Mathilde arrives at the stronghold of the female fighters, and after some mild resistance from commander Bahar (Golshifteh Farahani of “Paterson”) the two women find a common bond. Mathilde was widowed when her husband, also a journalist, was blown up in Libya. Bahar’s husband was executed by ISIS on the same night that she was captured along with thousands of other women and little girls of the Yazidi religious minority, including her sister fighters, to be beaten, starved, and sold again and again as a sex slave. Those women who are motivated to join the armed resistance achieve a double revenge when they kill, for the ISIS men believe that they cannot be admitted to paradise if killed by a woman.

“Girls of the Sun” is choppy in its construction and sanitized in its imagery, alternating between scenes set in the abandoned buildings and tunnels where the fighters are holed up waiting for an attack, and flashbacks to Bahar’s life during captivity, including her escape. In the film’s press notes, director Husson states that she did not wish to depict the victimization of the Yazidi women in a way that could be regarded as voyeurism. She brings up a valid dilemma, but doesn’t find any effective way to solve the problem of making a film that includes atrocities to women and children but does not exploit them.

What it takes to be a woman is a question at the heart of the Belgian film “Girl” by Lukas Dhont, presented in the A Certain Regard section of the festival. As a first feature, it competes for the Camera d’Or, and is also in competition for the independently sponsored and awarded Queer Palm, an LGBT prize. This coming-of-age film centers on a sensitive performance by Viktor Polster as Lara, a 15-year-old ballerina-in-training.

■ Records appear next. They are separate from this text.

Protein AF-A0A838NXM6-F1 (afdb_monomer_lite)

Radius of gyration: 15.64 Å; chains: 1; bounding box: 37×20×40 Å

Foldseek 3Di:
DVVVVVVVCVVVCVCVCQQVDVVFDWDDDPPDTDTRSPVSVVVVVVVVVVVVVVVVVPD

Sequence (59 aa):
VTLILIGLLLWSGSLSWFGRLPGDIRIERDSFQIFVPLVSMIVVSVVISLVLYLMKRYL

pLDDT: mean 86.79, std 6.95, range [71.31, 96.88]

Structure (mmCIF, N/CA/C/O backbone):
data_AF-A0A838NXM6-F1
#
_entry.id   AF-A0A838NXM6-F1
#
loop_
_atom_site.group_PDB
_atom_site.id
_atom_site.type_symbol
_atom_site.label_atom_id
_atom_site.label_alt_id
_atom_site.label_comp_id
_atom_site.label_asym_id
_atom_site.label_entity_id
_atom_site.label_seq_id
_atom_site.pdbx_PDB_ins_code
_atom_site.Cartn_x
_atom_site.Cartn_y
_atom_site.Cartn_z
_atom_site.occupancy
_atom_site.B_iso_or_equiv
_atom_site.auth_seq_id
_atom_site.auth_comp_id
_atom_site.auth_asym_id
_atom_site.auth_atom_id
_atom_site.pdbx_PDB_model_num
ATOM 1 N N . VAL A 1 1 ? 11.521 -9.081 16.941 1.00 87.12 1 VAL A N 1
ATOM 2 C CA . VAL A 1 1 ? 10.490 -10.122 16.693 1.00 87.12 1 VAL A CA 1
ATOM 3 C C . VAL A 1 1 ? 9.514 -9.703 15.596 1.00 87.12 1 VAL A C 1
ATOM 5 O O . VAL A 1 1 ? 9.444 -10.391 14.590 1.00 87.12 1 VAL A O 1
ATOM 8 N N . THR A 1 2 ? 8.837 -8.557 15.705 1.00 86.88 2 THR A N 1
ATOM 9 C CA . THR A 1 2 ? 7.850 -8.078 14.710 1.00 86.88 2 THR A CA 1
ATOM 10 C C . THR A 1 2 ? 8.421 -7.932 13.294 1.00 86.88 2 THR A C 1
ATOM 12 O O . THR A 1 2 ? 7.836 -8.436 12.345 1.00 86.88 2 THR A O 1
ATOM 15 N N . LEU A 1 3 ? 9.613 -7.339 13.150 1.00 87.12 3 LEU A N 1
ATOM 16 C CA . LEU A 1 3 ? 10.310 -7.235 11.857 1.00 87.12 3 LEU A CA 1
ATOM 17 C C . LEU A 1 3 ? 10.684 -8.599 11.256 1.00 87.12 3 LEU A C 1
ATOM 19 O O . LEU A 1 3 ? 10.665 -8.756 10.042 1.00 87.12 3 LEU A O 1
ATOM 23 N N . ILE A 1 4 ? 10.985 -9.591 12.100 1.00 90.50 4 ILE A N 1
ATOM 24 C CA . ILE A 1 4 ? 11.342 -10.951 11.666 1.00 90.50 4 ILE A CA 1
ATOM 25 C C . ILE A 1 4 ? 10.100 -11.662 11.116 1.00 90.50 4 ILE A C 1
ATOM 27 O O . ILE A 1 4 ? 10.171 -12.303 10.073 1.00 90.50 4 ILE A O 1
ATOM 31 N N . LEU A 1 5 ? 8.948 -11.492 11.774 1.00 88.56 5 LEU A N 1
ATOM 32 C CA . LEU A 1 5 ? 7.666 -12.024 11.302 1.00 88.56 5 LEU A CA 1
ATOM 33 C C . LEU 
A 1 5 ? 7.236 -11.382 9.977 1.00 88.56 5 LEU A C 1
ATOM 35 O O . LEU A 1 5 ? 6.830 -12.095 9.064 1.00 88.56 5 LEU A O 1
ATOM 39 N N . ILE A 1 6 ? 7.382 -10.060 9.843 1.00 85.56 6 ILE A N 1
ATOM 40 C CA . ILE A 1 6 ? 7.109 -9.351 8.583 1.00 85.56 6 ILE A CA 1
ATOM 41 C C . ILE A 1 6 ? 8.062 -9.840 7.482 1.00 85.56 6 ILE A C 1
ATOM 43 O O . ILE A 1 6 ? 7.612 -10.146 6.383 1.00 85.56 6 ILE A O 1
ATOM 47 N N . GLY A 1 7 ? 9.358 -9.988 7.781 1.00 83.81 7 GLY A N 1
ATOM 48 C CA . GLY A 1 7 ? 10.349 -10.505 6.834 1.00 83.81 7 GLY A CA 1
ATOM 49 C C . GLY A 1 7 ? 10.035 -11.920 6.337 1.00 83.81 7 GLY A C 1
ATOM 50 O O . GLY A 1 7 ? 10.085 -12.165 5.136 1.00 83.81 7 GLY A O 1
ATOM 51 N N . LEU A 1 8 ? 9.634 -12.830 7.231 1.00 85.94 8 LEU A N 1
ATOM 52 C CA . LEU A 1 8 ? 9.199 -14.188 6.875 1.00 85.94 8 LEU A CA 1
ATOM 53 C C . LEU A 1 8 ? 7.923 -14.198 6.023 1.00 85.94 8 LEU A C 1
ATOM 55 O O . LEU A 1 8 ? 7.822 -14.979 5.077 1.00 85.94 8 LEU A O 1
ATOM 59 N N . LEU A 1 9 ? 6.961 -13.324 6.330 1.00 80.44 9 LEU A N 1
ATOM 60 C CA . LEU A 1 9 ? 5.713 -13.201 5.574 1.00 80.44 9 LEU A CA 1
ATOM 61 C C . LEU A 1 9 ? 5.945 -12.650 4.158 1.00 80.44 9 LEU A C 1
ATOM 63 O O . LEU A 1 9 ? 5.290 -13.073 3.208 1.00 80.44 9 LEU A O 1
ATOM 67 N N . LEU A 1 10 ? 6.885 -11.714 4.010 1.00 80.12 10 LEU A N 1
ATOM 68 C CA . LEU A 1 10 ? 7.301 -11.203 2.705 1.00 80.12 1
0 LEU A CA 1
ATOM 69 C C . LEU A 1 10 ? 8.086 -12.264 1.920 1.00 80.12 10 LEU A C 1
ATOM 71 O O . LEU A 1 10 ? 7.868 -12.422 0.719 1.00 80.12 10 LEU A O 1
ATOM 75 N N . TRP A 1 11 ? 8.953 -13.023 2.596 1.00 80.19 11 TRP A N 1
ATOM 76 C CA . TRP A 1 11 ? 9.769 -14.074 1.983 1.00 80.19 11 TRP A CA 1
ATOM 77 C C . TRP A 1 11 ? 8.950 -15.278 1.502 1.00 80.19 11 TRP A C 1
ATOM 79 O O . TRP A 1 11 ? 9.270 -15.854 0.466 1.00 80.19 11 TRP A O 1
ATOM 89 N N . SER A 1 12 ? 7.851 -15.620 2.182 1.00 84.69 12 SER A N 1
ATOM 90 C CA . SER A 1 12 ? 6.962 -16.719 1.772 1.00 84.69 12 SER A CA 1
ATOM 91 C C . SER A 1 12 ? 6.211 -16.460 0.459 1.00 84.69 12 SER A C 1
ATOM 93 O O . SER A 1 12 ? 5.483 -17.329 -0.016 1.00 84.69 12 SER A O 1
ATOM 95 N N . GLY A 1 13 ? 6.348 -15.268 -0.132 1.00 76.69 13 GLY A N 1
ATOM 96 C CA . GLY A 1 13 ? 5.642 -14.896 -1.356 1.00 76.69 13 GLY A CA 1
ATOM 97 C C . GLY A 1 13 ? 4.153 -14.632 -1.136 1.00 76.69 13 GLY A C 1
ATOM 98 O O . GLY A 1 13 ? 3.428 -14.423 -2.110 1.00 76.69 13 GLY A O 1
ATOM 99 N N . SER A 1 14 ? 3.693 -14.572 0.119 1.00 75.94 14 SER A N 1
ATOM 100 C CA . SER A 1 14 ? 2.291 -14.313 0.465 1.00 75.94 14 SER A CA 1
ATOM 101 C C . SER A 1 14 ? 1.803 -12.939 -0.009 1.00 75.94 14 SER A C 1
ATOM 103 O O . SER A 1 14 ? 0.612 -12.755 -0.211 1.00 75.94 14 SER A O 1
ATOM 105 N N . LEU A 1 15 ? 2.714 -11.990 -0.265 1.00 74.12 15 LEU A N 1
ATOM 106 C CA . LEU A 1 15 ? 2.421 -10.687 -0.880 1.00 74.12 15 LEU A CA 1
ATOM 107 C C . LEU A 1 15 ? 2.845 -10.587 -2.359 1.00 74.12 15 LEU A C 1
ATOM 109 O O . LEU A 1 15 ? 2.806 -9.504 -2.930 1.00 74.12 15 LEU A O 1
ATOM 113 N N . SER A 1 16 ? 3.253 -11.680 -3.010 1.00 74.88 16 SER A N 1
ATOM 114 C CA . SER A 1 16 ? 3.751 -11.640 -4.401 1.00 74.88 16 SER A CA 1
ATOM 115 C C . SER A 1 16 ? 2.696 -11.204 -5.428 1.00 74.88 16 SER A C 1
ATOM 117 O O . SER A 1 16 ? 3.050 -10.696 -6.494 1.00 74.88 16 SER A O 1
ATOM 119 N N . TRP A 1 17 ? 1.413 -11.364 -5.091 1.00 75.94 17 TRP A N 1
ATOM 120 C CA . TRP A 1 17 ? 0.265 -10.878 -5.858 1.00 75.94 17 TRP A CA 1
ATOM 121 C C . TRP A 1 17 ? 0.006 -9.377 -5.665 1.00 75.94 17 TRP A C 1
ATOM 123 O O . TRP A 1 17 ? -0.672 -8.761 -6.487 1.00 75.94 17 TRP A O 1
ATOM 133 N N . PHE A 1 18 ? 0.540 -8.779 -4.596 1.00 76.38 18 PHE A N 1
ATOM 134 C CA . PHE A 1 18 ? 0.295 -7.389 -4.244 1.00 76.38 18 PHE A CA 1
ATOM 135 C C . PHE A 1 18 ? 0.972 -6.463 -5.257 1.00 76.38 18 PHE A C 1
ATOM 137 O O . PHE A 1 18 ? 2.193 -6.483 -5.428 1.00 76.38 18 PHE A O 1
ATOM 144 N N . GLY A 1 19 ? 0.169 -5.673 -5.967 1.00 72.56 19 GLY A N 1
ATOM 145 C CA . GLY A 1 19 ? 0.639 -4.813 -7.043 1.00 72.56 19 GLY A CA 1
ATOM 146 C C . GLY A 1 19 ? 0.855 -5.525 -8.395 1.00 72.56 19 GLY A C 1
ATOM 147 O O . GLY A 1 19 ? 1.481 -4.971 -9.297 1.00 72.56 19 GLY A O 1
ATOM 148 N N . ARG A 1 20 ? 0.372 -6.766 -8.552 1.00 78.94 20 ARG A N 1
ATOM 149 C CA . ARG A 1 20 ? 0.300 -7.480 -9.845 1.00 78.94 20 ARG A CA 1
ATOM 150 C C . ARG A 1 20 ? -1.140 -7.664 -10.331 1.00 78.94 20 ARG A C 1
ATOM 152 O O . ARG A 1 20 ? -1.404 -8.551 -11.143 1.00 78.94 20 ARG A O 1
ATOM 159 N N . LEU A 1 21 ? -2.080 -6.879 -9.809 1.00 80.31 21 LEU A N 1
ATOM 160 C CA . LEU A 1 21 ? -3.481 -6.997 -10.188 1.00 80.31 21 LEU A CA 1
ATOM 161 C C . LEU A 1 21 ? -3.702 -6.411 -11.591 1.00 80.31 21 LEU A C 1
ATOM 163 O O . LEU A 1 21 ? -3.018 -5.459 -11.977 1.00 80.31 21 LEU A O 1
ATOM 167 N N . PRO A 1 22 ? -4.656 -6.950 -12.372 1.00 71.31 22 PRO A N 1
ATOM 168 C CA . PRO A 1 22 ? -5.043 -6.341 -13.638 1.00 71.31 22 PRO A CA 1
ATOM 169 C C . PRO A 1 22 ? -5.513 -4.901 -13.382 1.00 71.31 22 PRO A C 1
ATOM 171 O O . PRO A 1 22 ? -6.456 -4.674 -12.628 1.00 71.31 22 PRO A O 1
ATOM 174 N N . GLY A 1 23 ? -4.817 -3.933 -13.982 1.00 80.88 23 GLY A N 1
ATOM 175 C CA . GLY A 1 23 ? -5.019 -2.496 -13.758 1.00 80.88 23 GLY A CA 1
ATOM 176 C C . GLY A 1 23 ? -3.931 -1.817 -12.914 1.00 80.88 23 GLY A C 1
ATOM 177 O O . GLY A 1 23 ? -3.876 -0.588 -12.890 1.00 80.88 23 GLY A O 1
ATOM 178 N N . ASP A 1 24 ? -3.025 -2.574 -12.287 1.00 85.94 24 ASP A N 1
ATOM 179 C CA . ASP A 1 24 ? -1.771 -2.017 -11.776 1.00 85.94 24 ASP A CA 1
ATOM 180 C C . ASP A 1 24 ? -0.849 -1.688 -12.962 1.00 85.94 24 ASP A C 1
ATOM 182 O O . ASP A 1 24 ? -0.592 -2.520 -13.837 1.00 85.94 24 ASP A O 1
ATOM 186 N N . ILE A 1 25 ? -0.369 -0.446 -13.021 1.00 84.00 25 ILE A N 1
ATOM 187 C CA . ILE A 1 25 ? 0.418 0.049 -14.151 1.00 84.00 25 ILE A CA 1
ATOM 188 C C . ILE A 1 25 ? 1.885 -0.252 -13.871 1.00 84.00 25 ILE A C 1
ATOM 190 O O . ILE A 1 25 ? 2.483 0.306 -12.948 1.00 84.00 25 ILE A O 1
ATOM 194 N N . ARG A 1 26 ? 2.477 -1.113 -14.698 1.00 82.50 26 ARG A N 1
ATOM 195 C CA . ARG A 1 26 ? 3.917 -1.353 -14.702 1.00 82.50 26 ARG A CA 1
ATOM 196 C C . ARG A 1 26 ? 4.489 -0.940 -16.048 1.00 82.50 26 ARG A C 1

A new student desperate to pass her probation period at the country’s most prestigious ballet academy, winsome blonde Lara has talent, technique, and the requisite long willowy body. She also has a penis.

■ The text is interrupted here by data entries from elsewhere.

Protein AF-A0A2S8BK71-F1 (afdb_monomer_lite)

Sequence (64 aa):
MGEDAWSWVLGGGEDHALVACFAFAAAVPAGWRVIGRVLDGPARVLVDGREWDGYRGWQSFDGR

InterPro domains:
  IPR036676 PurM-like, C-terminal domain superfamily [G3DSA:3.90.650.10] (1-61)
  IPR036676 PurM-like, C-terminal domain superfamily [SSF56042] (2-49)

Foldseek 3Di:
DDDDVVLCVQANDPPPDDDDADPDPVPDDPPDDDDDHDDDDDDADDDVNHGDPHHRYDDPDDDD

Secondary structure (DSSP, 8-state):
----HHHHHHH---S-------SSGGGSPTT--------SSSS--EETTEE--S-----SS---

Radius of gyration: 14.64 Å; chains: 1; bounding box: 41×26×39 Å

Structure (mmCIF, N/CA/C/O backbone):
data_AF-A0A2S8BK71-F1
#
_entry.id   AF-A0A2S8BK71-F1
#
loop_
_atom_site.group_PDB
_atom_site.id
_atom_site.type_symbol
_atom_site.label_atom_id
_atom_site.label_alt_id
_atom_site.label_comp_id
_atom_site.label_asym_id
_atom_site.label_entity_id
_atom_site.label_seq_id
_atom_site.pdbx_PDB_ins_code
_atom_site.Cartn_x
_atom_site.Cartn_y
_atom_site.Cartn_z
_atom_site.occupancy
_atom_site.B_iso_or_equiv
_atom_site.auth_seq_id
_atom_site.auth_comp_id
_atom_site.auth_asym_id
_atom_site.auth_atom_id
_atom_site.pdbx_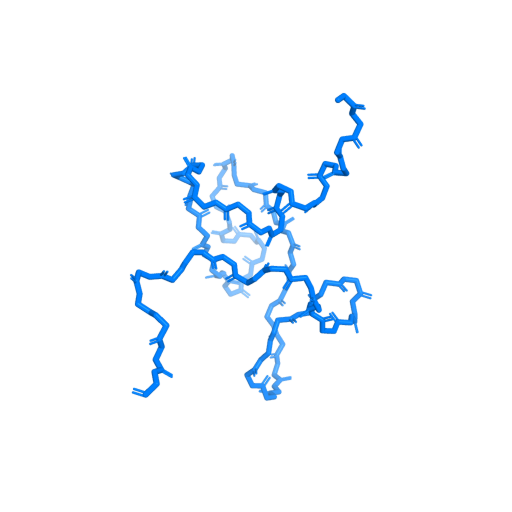PDB_model_num
ATOM 1 N N . MET A 1 1 ? 12.923 -3.608 -25.269 1.00 53.03 1 MET A N 1
ATOM 2 C CA . MET A 1 1 ? 11.720 -4.468 -25.265 1.00 53.03 1 MET A CA 1
ATOM 3 C C . MET A 1 1 ? 11.988 -5.610 -24.306 1.00 53.03 1 MET A C 1
ATOM 5 O O . MET A 1 1 ? 12.918 -6.363 -24.558 1.00 53.03 1 MET A O 1
ATOM 9 N N . GLY A 1 2 ? 11.230 -5.672 -23.210 1.00 60.09 2 GLY A N 1
ATOM 10 C CA . GLY A 1 2 ? 11.416 -6.649 -22.134 1.00 60.09 2 GLY A CA 1
ATOM 11 C C . GLY A 1 2 ? 11.938 -6.019 -20.846 1.00 60.09 2 GLY A C 1
ATOM 12 O O . GLY A 1 2 ? 12.950 -6.462 -20.324 1.00 60.09 2 GLY A O 1
ATOM 13 N N . GLU A 1 3 ? 11.283 -4.961 -20.373 1.00 65.62 3 GLU A N 1
ATOM 14 C CA . GLU A 1 3 ? 11.473 -4.515 -18.994 1.00 65.62 3 GLU A CA 1
ATOM 15 C C . GLU A 1 3 ? 10.402 -5.173 -18.129 1.00 65.62 3 GLU A C 1
ATOM 17 O O . GLU A 1 3 ? 9.271 -5.378 -18.579 1.0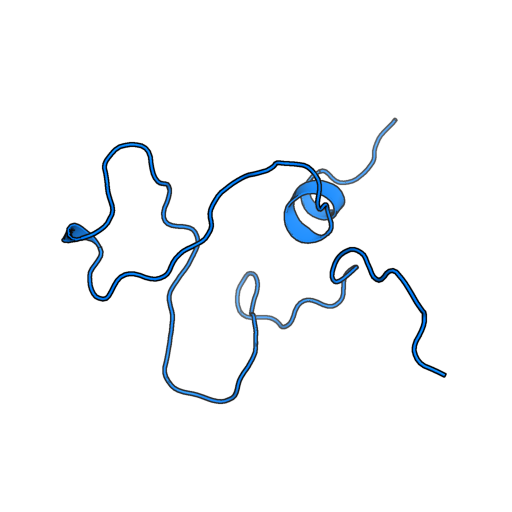0 65.62 3 GLU A O 1
ATOM 22 N N . ASP A 1 4 ? 10.786 -5.571 -16.922 1.00 80.31 4 ASP A N 1
ATOM 23 C CA . ASP A 1 4 ? 9.886 -6.218 -15.978 1.00 80.31 4 ASP A CA 1
ATOM 24 C C . ASP A 1 4 ? 8.770 -5.243 -15.577 1.00 80.31 4 ASP A C 1
ATOM 26 O O . ASP A 1 4 ? 9.036 -4.144 -15.103 1.00 80.31 4 ASP A O 1
ATOM 30 N N . ALA A 1 5 ? 7.506 -5.621 -15.783 1.00 82.50 5 ALA A N 1
ATOM 31 C CA . ALA A 1 5 ? 6.376 -4.725 -15.532 1.00 82.50 5 ALA A CA 1
ATOM 32 C C . ALA A 1 5 ? 6.297 -4.271 -14.062 1.00 82.50 5 ALA A C 1
ATOM 34 O O . ALA A 1 5 ? 5.780 -3.189 -13.778 1.00 82.50 5 ALA A O 1
ATOM 35 N N . TRP A 1 6 ? 6.828 -5.063 -13.125 1.00 84.56 6 TRP A N 1
ATOM 36 C CA . TRP A 1 6 ? 6.801 -4.725 -11.706 1.00 84.56 6 TRP A CA 1
ATOM 37 C C . TRP A 1 6 ? 7.777 -3.619 -11.332 1.00 84.56 6 TRP A C 1
ATOM 39 O O . TRP A 1 6 ? 7.490 -2.892 -10.382 1.00 84.56 6 TRP A O 1
ATOM 49 N N . SER A 1 7 ? 8.868 -3.421 -12.079 1.00 79.38 7 SER A N 1
ATOM 50 C CA . SER A 1 7 ? 9.760 -2.281 -11.835 1.00 79.38 7 SER A CA 1
ATOM 51 C C . SER A 1 7 ? 9.028 -0.948 -12.033 1.00 79.38 7 SER A C 1
ATOM 53 O O . SER A 1 7 ? 9.196 -0.030 -11.232 1.00 79.38 7 SER A O 1
ATOM 55 N N . TRP A 1 8 ? 8.149 -0.873 -13.035 1.00 79.81 8 TRP A N 1
ATOM 56 C CA . TRP A 1 8 ? 7.315 0.296 -13.313 1.00 79.81 8 TRP A CA 1
ATOM 57 C C . TRP A 1 8 ? 6.214 0.470 -12.271 1.00 79.81 8 TRP A C 1
ATOM 59 O O . TRP A 1 8 ? 6.035 1.564 -11.750 1.00 79.81 8 TRP A O 1
ATOM 69 N N . VAL A 1 9 ? 5.511 -0.610 -11.918 1.00 84.94 9 VAL A N 1
ATOM 70 C CA . VAL A 1 9 ? 4.403 -0.553 -10.947 1.00 84.94 9 VAL A CA 1
ATOM 71 C C . VAL A 1 9 ? 4.886 -0.204 -9.536 1.00 84.94 9 VAL A C 1
ATOM 73 O O . VAL A 1 9 ? 4.189 0.500 -8.811 1.00 84.94 9 VAL A O 1
ATOM 76 N N . LEU A 1 10 ? 6.050 -0.711 -9.120 1.00 84.88 10 LEU A N 1
ATOM 77 C CA . LEU A 1 10 ? 6.549 -0.554 -7.747 1.00 84.88 10 LEU A CA 1
ATOM 78 C C . LEU A 1 10 ? 7.547 0.600 -7.584 1.00 84.88 10 LEU A C 1
ATOM 80 O O . LEU A 1 10 ? 7.778 1.036 -6.458 1.00 84.88 10 LEU A O 1
ATOM 84 N N . GLY A 1 11 ? 8.140 1.079 -8.679 1.00 80.06 11 GLY A N 1
ATOM 85 C CA . GLY A 1 11 ? 9.143 2.148 -8.671 1.00 80.06 11 GLY A CA 1
ATOM 86 C C . GLY A 1 11 ? 8.779 3.391 -9.491 1.00 80.06 11 GLY A C 1
ATOM 87 O O . GLY A 1 11 ? 9.500 4.384 -9.410 1.00 80.06 11 GLY A O 1
ATOM 88 N N . GLY A 1 12 ? 7.704 3.361 -10.283 1.00 80.94 12 GLY A N 1
ATOM 89 C CA . GLY A 1 12 ? 7.219 4.509 -11.056 1.00 80.94 12 GLY A CA 1
ATOM 90 C C . GLY A 1 12 ? 6.632 5.628 -10.184 1.00 80.94 12 GLY A C 1
ATOM 91 O O . GLY A 1 12 ? 6.572 5.515 -8.960 1.00 80.94 12 GLY A O 1
ATOM 92 N N . GLY A 1 13 ? 6.204 6.738 -10.801 1.00 78.88 13 GLY A N 1
ATOM 93 C CA . GLY A 1 13 ? 5.736 7.910 -10.043 1.00 78.88 13 GLY A CA 1
ATOM 94 C C . GLY A 1 13 ? 4.776 8.879 -10.742 1.00 78.88 13 GLY A C 1
ATOM 95 O O . GLY A 1 13 ? 4.398 9.871 -10.127 1.00 78.88 13 GLY A O 1
ATOM 96 N N . GLU A 1 14 ? 4.355 8.623 -11.984 1.00 81.75 14 GLU A N 1
ATOM 97 C CA . GLU A 1 14 ? 3.556 9.574 -12.786 1.00 81.75 14 GLU A CA 1
ATOM 98 C C . GLU A 1 14 ? 2.112 9.111 -13.055 1.00 81.75 14 GLU A C 1
ATOM 100 O O . GLU A 1 14 ? 1.405 9.697 -13.870 1.00 81.75 14 GLU A O 1
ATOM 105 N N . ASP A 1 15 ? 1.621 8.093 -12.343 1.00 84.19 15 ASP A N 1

With the support of her loving single dad, the guidance of a team of doctors, and the acceptance of classmates, largely blasé about her difference, Lara is undergoing hormone therapy and preparing for the transitional surgery when she is eighteen. Her situation is presented as about as ideal as it can get, and yet it’s not. Between generalized adolescent angst and Lara’s resolve that most decisions and pleasures in life must remain on hold until her transition is complete, much goes wrong.

“Girl” suffers from too many agendas. On one hand, this is a film about the training and trials of a ballerina, which leads to the sameness of lengthy and repetitious rehearsals and classes, with lines of sweaty dancers en pointe, with shots of bleeding toes and taped ankles. On the other hand, it’s most specifically a film about Lara, a transgender woman, with a carefully presented informational side of medical and psychological detail. Director Dhont blends it all well enough to make a highly sympathetic middle-of-the road drama, but not a deeply affecting one, despite his questionable choice to go for shock value in the end.

Barbara Scharres

Barbara Scharres is the former Director of Programming at the Gene Siskel Film Center, a public program of the School of the Art Institute of Chicago.